L'ère de la crypto : les lois des années 70 vont-elles être mises à jour ?
Comment adapter le marché des capitaux à un monde où les actions peuvent être transférées via la blockchain ? La Commission américaine des opérations de bourse (SEC) propose de mettre à jour les anciennes règles et d'intégrer dans le cadre constitutionnel des technologies telles que la blockchain. Quel est le lien avec l'intelligence artificielle et qu'est-ce que la tokenisation ?

La Commission américaine des opérations de bourse (SEC) propose d'apporter des changements significatifs aux règles applicables aux agents de transfert, entités responsables de la gestion des registres de propriété des actions et de la documentation des transferts entre investisseurs. Ces règles, datant de la fin des années 70 et du début des années 80, doivent être adaptées à une réalité où le marché des capitaux devient de plus en plus numérique.
Dans le système traditionnel, un agent de transfert gère les registres officiels via des systèmes informatisés. Dans ce nouveau monde, les registres peuvent être gérés via la blockchain, un grand livre numérique permettant d'enregistrer les transactions de manière transparente et décentralisée. La SEC a déjà précisé que la technologie blockchain pouvait être utilisée pour gérer les registres des actionnaires, sous réserve du respect des exigences légales en matière de sécurité, de reporting et de conservation des données.
La proposition de la Commission est portée par le principe de la « tokenisation » : transformer un actif (action, bien immobilier ou obligation) en un actif numérique transférable via la blockchain. Au lieu que le transfert de propriété ne soit enregistré que dans le système d'une institution financière, il peut être effectué via une infrastructure numérique fonctionnant 24h/24 et 7j/7 en temps réel. Cette idée n'est plus théorique : de grandes institutions financières développent des systèmes pour négocier ces actifs, tandis que des entreprises du secteur crypto commencent à assumer des rôles auparavant réservés aux institutions financières traditionnelles.
La mise à jour proposée par la SEC ne se limite pas à la blockchain.
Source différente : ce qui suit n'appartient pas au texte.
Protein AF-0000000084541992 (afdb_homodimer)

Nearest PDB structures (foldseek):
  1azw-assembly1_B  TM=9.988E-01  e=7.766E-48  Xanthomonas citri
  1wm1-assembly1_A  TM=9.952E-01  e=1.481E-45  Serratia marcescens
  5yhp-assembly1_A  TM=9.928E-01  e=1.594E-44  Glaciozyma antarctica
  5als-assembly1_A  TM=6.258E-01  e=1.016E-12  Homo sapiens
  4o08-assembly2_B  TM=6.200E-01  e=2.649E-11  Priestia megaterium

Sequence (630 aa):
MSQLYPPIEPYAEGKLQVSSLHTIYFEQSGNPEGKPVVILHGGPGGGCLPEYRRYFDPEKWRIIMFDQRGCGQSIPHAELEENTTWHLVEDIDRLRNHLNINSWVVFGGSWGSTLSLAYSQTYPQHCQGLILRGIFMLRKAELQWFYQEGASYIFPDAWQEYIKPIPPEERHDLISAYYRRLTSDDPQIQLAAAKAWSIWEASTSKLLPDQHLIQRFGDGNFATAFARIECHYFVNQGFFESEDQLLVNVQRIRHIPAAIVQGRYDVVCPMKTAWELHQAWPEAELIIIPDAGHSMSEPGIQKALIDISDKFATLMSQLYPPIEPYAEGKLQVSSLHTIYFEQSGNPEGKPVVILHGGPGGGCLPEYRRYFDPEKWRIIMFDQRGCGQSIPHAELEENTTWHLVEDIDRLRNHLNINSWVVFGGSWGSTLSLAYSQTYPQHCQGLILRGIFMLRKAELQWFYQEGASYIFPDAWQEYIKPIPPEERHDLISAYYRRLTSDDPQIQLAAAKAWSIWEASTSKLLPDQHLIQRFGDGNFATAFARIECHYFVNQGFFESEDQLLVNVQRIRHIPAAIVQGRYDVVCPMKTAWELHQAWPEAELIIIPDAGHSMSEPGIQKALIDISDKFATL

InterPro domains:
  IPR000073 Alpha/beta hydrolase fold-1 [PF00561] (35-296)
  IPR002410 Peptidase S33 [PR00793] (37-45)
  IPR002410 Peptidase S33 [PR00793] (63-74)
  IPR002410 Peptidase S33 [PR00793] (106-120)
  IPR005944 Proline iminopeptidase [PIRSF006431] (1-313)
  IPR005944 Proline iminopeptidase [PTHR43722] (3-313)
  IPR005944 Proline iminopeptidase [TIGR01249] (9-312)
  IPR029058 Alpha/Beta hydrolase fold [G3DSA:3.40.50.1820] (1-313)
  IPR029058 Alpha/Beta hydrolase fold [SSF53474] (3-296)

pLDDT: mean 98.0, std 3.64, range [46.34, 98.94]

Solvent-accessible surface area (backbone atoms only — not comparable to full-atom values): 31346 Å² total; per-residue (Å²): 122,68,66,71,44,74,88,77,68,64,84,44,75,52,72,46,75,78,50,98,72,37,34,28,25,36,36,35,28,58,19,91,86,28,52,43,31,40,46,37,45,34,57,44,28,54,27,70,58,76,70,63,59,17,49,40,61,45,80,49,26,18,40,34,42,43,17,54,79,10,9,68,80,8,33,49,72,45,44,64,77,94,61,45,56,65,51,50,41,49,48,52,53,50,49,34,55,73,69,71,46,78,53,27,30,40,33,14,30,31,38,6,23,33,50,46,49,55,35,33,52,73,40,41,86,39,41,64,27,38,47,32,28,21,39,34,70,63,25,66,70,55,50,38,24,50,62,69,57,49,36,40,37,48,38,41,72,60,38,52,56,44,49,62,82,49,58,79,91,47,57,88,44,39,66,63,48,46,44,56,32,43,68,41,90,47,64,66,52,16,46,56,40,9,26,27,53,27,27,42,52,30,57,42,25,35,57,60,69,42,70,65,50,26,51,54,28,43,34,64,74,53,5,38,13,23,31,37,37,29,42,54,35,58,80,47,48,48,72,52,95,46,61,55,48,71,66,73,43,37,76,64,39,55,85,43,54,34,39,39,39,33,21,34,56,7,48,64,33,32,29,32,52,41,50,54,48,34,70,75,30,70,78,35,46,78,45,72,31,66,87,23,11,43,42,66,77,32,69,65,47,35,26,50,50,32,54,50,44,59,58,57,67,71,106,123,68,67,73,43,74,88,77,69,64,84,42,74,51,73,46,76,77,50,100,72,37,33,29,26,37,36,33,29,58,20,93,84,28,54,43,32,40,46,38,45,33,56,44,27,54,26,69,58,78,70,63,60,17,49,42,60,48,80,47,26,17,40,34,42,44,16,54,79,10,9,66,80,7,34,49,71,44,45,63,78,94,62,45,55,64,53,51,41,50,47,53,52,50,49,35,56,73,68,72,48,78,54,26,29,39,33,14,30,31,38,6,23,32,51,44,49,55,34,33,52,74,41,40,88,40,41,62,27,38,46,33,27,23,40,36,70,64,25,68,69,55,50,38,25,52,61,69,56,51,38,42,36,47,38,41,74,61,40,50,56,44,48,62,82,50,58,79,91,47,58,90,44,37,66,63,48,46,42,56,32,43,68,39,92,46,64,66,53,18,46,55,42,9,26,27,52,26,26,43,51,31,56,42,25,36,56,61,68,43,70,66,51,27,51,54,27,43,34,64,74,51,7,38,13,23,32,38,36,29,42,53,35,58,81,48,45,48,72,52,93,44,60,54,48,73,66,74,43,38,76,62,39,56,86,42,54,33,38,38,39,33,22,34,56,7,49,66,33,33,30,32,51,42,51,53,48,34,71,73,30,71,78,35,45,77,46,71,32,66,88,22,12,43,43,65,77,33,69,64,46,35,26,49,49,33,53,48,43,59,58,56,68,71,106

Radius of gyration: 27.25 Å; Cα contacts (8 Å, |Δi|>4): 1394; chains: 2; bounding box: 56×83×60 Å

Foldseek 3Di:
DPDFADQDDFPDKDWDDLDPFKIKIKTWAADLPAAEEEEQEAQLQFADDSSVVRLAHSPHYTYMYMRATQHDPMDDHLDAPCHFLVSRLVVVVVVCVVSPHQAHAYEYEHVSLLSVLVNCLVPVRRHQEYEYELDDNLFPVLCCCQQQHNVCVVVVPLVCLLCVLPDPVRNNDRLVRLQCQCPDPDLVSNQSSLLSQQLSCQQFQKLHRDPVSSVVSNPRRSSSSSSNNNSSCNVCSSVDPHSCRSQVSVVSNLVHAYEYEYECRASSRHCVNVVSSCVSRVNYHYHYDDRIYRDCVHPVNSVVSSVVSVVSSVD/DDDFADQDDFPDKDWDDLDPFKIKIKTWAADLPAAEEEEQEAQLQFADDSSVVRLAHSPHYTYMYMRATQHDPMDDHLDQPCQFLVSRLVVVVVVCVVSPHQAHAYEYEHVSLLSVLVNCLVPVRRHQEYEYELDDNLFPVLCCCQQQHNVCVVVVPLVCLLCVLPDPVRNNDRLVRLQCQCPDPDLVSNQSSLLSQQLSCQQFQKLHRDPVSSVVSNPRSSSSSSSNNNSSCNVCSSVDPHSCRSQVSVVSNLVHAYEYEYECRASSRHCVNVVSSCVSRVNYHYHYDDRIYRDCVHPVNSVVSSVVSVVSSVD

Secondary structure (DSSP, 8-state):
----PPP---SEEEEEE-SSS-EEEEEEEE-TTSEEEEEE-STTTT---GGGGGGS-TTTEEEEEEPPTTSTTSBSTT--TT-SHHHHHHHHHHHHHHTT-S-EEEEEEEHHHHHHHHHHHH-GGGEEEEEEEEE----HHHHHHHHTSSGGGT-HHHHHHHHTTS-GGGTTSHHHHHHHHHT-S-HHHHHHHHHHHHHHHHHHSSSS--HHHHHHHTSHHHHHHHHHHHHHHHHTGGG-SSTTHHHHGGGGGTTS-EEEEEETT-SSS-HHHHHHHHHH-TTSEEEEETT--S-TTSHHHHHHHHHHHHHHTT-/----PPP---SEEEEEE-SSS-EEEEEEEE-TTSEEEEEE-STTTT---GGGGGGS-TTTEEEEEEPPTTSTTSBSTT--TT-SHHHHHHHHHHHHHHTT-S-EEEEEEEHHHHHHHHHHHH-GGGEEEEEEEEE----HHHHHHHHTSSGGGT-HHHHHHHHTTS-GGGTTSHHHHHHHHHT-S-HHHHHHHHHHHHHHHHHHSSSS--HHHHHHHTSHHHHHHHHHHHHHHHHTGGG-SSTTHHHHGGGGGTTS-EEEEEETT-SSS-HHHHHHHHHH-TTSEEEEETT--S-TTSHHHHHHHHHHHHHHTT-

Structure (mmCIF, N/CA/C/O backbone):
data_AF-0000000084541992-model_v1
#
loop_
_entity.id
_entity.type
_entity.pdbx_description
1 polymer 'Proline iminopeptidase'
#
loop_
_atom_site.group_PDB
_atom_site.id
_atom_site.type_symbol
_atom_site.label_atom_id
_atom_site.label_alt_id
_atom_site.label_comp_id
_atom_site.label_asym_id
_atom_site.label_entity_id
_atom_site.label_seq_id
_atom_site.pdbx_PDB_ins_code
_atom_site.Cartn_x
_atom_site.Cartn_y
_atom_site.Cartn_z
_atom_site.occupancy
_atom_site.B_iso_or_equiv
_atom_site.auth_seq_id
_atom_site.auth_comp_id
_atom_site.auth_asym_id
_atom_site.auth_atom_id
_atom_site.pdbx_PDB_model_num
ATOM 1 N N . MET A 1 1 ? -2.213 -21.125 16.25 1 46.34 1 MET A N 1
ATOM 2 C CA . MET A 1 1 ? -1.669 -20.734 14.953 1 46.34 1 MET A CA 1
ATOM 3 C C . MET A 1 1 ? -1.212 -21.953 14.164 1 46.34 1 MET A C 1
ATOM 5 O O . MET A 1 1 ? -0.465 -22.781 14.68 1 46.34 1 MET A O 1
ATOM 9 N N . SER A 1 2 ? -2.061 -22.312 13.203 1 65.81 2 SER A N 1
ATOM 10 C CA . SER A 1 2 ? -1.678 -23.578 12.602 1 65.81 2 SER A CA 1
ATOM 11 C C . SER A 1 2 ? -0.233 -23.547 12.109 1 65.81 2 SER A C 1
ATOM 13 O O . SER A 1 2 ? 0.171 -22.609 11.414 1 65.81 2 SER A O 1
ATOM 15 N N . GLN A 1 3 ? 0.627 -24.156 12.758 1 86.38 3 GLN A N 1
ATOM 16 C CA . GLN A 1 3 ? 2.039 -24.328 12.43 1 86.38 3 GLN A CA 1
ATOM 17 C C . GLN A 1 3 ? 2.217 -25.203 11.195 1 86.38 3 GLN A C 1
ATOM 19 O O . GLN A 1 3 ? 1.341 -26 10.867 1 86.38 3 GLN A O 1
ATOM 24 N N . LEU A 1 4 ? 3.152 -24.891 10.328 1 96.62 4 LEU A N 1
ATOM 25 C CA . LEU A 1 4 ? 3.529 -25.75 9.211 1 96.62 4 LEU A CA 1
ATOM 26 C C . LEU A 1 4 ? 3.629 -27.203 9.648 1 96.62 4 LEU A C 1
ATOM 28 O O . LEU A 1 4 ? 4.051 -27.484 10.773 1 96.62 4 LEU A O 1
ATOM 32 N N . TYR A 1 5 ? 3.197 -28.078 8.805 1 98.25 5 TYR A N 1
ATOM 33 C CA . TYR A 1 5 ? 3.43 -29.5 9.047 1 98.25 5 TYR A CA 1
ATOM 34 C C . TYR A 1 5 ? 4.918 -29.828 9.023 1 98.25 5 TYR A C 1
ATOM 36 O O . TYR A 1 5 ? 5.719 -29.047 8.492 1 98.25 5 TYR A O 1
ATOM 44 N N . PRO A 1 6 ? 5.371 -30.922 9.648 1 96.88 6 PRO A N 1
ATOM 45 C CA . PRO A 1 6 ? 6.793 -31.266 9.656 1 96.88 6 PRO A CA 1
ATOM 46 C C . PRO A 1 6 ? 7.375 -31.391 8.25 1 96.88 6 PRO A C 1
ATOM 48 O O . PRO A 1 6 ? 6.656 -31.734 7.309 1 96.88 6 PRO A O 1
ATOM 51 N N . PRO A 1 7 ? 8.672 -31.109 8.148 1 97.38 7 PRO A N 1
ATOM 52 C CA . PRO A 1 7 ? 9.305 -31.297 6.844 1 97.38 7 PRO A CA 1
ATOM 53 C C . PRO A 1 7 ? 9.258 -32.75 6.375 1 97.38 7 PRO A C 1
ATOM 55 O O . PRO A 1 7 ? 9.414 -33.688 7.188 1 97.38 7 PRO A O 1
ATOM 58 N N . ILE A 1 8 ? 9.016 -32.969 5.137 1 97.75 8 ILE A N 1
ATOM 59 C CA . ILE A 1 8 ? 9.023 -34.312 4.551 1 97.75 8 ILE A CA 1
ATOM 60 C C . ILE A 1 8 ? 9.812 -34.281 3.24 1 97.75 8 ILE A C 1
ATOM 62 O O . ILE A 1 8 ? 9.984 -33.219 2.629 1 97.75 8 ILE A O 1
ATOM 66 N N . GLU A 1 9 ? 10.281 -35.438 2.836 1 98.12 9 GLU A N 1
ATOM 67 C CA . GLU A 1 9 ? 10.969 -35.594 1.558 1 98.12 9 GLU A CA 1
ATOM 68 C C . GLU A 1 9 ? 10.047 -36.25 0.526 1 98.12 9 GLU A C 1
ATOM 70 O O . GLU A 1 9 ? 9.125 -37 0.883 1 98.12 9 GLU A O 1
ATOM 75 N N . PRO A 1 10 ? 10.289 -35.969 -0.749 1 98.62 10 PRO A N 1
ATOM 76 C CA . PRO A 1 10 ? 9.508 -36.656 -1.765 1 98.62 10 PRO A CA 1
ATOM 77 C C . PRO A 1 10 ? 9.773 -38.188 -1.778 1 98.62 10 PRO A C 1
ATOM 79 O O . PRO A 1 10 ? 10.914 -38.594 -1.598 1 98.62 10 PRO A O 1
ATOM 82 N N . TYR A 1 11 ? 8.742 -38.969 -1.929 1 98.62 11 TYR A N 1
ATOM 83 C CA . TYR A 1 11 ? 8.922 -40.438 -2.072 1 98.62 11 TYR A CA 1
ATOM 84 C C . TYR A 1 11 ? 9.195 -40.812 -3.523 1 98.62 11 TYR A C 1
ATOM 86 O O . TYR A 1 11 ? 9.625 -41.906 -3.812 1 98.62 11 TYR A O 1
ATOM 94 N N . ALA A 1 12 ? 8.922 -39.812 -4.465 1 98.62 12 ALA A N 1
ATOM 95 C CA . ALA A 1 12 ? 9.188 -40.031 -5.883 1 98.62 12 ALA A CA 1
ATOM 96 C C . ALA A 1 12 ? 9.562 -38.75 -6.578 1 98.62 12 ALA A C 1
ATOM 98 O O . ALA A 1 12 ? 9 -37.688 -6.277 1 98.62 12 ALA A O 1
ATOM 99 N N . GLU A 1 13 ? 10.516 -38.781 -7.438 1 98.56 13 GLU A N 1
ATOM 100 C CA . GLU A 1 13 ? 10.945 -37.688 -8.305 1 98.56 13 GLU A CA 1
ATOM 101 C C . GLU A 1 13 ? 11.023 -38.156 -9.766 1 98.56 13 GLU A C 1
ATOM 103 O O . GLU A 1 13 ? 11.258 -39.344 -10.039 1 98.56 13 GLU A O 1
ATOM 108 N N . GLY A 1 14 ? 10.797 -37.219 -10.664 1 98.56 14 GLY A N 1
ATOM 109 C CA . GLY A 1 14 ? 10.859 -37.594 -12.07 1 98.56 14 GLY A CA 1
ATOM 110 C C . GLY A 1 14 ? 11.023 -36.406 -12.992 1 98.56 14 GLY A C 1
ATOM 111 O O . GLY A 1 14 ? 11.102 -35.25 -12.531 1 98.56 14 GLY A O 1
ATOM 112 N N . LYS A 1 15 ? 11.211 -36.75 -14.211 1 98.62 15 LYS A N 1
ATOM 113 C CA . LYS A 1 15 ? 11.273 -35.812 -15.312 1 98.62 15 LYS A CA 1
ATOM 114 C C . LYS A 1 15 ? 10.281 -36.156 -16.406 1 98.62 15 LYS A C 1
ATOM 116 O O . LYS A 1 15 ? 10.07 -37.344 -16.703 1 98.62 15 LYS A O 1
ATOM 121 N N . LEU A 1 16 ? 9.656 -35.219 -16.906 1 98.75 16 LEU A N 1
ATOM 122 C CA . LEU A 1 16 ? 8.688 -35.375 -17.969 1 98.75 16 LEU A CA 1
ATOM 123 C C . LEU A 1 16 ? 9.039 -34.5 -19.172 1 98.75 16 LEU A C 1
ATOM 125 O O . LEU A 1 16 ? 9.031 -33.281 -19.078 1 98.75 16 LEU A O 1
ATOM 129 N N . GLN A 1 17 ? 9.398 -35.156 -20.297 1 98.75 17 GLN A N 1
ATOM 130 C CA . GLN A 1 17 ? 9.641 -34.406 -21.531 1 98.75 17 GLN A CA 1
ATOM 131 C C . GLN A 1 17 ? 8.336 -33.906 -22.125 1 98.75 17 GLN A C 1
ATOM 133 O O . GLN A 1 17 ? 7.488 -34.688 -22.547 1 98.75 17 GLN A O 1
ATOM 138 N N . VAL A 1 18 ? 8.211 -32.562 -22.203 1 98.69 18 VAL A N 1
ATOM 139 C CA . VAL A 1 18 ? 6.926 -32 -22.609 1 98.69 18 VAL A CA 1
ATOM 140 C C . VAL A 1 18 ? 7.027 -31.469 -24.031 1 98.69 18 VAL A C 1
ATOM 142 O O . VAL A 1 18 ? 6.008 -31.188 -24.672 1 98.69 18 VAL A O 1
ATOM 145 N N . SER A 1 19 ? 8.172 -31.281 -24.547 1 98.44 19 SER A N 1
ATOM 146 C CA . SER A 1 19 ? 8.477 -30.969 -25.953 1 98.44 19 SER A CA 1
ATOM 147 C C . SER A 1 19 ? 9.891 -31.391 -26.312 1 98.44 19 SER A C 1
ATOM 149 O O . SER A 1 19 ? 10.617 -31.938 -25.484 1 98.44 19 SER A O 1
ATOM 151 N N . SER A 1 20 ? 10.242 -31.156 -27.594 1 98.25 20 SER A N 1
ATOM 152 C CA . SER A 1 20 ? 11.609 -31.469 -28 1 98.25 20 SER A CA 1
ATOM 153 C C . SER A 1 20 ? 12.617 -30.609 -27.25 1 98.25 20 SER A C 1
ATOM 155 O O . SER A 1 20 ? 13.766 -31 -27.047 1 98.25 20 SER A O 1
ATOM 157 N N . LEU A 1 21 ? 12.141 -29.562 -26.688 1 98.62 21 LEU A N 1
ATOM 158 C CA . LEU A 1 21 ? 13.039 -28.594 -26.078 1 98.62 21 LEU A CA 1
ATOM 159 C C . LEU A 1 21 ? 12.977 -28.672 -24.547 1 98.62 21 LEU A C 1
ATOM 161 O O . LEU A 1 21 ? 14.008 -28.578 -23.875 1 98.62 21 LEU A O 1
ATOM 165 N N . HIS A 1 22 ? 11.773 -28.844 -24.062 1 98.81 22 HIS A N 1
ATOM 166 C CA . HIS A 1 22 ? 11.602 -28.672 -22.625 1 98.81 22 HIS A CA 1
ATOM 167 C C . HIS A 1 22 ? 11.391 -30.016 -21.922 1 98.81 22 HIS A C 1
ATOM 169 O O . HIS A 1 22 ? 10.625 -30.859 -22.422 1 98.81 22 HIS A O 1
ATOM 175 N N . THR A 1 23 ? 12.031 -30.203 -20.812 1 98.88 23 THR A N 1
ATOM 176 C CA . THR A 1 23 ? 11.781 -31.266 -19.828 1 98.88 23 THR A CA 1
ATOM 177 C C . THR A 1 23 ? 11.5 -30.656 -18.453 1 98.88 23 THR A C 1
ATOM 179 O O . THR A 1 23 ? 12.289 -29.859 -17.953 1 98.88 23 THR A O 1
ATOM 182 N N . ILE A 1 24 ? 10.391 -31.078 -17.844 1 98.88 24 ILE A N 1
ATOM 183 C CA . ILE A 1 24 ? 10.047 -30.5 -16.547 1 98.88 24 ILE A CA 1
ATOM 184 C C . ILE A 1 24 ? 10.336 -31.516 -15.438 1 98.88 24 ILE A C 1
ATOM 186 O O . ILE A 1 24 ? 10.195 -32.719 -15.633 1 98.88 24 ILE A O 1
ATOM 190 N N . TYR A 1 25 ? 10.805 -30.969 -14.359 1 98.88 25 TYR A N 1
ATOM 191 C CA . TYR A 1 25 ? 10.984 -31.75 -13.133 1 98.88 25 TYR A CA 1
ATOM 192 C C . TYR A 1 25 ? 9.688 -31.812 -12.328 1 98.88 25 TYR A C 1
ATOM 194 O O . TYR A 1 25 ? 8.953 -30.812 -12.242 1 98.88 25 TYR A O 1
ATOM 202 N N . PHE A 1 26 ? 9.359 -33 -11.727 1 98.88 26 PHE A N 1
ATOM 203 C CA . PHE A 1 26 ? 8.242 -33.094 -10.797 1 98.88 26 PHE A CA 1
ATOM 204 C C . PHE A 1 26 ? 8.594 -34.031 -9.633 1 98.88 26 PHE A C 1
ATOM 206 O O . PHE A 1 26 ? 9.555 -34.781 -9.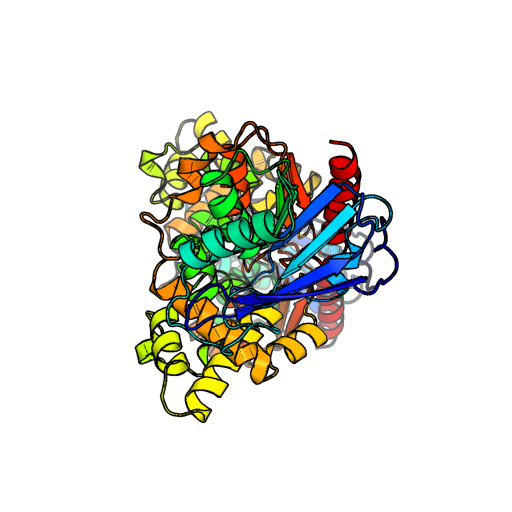711 1 98.88 26 PHE A O 1
ATOM 213 N N . GLU A 1 27 ? 7.844 -33.875 -8.555 1 98.94 27 GLU A N 1
ATOM 214 C CA . GLU A 1 27 ? 8.008 -34.719 -7.375 1 98.94 27 GLU A CA 1
ATOM 215 C C . GLU A 1 27 ? 6.66 -34.969 -6.703 1 98.94 27 GLU A C 1
ATOM 217 O O . GLU A 1 27 ? 5.688 -34.25 -6.938 1 98.94 27 GLU A O 1
ATOM 222 N N . GLN A 1 28 ? 6.605 -36.062 -5.984 1 98.88 28 GLN A N 1
ATOM 223 C CA . GLN A 1 28 ? 5.453 -36.469 -5.184 1 98.88 28 GLN A CA 1
ATOM 224 C C . GLN A 1 28 ? 5.84 -36.656 -3.723 1 98.88 28 GLN A C 1
ATOM 226 O O . GLN A 1 28 ? 6.895 -37.219 -3.428 1 98.88 28 GLN A O 1
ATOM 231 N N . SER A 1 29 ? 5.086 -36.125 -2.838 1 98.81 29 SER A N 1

La Commission cherche également à adapter les règles à l'utilisation généralisée des systèmes électroniques et de l'intelligence artificielle. Dans un document de plusieurs centaines de pages, elle aborde les risques liés à la fiabilité des informations sur la blockchain, à la sécurité des actifs numériques et à l'utilisation de systèmes automatisés, afin de garantir que cette transition technologique ne se fasse pas au détriment de la protection des investisseurs.
L'implication majeure est que la crypto pénètre profondément le système financier traditionnel. Si les actifs numériques étaient autrefois perçus comme un domaine distinct du monde boursier, les régulateurs préparent désormais l'infrastructure pour un monde où une action pourrait passer de main en main presque comme une monnaie numérique.
Si cette proposition est approuvée, elle constituera une étape supplémentaire dans la volonté des États-Unis de remplacer une réglementation conçue pour une autre ère financière. Ces nouvelles règles seront adaptées à un marché où la blockchain, la tokenisation et l'intelligence artificielle font partie intégrante de l'économie mondiale.